Free radicals are single-electron species created through the homolysis of covalent bonds via external stimuli^1,2. The presence of unpaired electrons results in their strong oxidizing properties³. Reactive radicals facilitate a broad range of addition, fragmentation, group-transfer, and recombination reactions^4,5. In conventional chemistry, both inter- and intra-molecular radical transfer processes play a key role in radical reactions^6,7. Eq. (1) illustrates a typical group-transfer radical reaction in solution^8,9. Cl· radical reduces the C–H bond activation barrier of CH₄ considerably¹⁰. Accompanied by the inter-molecular radical transfer from Cl· to CH₄, the detached hydrogen atom migrates and interacts with Cl·, forming HCl products.

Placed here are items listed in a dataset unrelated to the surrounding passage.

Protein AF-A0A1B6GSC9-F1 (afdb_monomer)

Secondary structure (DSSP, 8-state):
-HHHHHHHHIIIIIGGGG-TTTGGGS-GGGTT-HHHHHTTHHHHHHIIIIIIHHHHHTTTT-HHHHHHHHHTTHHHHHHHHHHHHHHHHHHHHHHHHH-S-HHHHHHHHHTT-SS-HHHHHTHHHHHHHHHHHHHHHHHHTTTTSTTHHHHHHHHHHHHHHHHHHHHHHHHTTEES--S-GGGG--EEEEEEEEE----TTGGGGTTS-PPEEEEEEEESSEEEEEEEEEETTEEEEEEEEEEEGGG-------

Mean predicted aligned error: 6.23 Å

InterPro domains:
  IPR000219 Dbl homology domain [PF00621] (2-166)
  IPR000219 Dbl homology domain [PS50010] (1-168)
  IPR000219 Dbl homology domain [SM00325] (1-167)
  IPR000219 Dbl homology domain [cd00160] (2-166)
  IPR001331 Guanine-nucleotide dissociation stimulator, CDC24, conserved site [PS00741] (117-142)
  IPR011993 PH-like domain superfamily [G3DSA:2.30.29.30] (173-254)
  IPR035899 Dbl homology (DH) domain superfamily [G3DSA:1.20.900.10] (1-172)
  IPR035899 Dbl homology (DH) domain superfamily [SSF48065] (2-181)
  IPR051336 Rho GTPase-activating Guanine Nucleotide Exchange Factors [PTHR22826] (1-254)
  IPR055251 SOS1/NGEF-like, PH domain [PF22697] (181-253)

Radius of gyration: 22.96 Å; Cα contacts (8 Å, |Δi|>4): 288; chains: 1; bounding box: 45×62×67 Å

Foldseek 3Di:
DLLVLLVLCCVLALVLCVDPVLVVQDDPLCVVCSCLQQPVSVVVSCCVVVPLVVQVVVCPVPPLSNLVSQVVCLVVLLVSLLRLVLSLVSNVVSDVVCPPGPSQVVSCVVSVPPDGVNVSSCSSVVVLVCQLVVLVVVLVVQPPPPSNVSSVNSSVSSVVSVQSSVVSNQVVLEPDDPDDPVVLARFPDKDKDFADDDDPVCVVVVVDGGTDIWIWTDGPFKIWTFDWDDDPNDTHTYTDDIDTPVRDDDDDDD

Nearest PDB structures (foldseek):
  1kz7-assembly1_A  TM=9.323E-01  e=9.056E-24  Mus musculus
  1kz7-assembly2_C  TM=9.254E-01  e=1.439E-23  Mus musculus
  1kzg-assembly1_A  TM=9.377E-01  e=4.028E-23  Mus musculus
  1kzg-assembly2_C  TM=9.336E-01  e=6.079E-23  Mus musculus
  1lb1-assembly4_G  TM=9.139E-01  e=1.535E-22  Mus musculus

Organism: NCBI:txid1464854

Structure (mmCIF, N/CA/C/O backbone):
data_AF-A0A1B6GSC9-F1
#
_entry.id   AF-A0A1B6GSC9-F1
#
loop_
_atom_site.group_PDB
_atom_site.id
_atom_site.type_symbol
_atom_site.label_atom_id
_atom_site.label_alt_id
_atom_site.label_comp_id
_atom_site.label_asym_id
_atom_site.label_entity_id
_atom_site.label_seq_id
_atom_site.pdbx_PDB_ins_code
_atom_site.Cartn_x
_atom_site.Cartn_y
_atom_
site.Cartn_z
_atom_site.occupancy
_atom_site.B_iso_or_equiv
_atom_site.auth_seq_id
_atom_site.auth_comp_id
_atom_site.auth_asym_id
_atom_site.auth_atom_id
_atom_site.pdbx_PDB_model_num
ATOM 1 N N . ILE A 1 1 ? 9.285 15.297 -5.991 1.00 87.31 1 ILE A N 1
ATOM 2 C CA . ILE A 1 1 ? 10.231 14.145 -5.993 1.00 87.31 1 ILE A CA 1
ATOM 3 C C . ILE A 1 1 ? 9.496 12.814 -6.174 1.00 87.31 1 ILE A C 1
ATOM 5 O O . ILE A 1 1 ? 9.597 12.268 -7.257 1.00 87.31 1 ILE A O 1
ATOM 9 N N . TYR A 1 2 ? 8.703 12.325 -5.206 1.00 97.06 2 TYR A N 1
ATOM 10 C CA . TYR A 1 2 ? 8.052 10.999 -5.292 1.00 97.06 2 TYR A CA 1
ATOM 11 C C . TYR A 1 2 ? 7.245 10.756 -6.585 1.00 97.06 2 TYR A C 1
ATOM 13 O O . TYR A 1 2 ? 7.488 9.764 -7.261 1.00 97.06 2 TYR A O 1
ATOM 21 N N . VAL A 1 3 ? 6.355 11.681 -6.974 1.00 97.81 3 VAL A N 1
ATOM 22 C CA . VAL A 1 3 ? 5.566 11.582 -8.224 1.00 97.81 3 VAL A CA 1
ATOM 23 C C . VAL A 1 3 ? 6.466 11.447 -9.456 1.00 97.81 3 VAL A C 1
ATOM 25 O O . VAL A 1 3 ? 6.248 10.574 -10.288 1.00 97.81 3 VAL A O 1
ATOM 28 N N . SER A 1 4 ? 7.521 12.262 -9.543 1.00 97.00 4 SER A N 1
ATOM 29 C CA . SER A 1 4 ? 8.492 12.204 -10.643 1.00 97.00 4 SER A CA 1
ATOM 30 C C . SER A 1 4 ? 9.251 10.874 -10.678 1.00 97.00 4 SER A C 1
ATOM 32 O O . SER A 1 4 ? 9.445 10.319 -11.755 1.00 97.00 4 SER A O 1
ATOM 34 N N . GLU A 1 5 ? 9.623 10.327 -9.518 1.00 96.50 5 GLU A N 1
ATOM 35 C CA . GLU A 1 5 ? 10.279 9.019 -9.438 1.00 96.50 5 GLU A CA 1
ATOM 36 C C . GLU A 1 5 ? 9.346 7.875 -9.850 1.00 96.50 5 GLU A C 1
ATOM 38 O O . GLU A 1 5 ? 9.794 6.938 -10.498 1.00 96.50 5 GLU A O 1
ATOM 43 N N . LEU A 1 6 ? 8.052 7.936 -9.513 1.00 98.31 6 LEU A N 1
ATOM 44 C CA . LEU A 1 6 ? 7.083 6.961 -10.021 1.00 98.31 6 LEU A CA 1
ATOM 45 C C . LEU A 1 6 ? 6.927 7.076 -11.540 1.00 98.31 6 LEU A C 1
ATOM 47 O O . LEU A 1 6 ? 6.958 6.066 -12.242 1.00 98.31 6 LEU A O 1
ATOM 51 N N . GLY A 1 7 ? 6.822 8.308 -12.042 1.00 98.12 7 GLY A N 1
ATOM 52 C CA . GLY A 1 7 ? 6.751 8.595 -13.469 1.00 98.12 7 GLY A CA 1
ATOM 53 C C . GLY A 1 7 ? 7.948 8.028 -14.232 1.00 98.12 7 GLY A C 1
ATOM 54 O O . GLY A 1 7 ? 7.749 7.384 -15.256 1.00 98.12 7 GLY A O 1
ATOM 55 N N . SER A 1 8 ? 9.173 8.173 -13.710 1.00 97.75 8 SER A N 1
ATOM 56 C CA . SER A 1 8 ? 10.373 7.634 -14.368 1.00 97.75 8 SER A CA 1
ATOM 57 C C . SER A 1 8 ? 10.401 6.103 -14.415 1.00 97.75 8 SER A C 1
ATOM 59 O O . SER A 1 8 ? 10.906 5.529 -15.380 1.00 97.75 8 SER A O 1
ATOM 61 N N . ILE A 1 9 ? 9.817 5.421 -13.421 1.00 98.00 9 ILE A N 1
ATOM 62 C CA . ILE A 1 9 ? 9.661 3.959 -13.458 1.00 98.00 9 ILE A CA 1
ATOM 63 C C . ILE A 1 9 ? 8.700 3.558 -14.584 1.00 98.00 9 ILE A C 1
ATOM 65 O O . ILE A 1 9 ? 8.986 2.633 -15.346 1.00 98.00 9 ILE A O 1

$${{{{{\rm{Cl}}}}}}{\cdot }+{{{{{{\rm{CH}}}}}}}_{4}\to {{{{{{\rm{CH}}}}}}}_{3}{\cdot}+{{{{{\rm{HCl}}}}}}$$

(1)

Conventionally, the processes of radical reactions are investigated by electron spin resonance (ESR) spectra¹¹. However, the lack of real-space recognition of reaction intermediates and products at the single-molecule level entailed long-standing debates about nature of surface-stabilized radicals and the mechanism of inter-molecular radical transfer processes. These issues are of crucial relevance for the recently established on-surface chemistry^12,13,14,15. Through bottom-up surface synthesis strategies, diverse low-dimensional functional nanostructures with atomic precision have been successfully constructed using well-defined substrates^{16,17,18,19,20,21,22,23,24,25,26}. Specifically, on-surface synthesis possesses the following advantages: (1) Reaction precursors, intermediates, and products can be characterized in situ down to the subatomic level with the aid of high-resolution scanning probe microscopy^{27,28,29,30,31,32}. (2) On-surface chemistry provides ideal model systems for exploring innovative reaction and fabrication protocols, proceeding on atomically clean single-crystals under ultrahigh vacuum conditions^33,34,35,36. (3) Importantly intermediate states elusive in solution reactions or hitherto unknown metastable species can be stabilized through the appreciable interactions between adsorbates and the underlying surface atomic lattice^37,38,39.

On-surface chemistry provides opportunity to investigate the unequivocal pathways of specific reactions at single-molecule scale. However, achieving inter-molecular radical transfer reactions on surfaces still remains challenging²³, primarily due to the following reasons: (1) Radicals on surfaces are believed to be less active since the unpaired electrons are quenched on metal surfaces^18,40,41. (2) Using aryl halide precursors as an example, successful inter-molecular radical transfer requires that the radical transfer process precedes the self-passivation of phenyl radicals by forming Ph-Ph (on gold) or Ph-M-Ph (M = Ag, Cu) bonds^42,43. Such spurious effects can be partly voided by performing chemical reactions on non-metal surfaces^44,45.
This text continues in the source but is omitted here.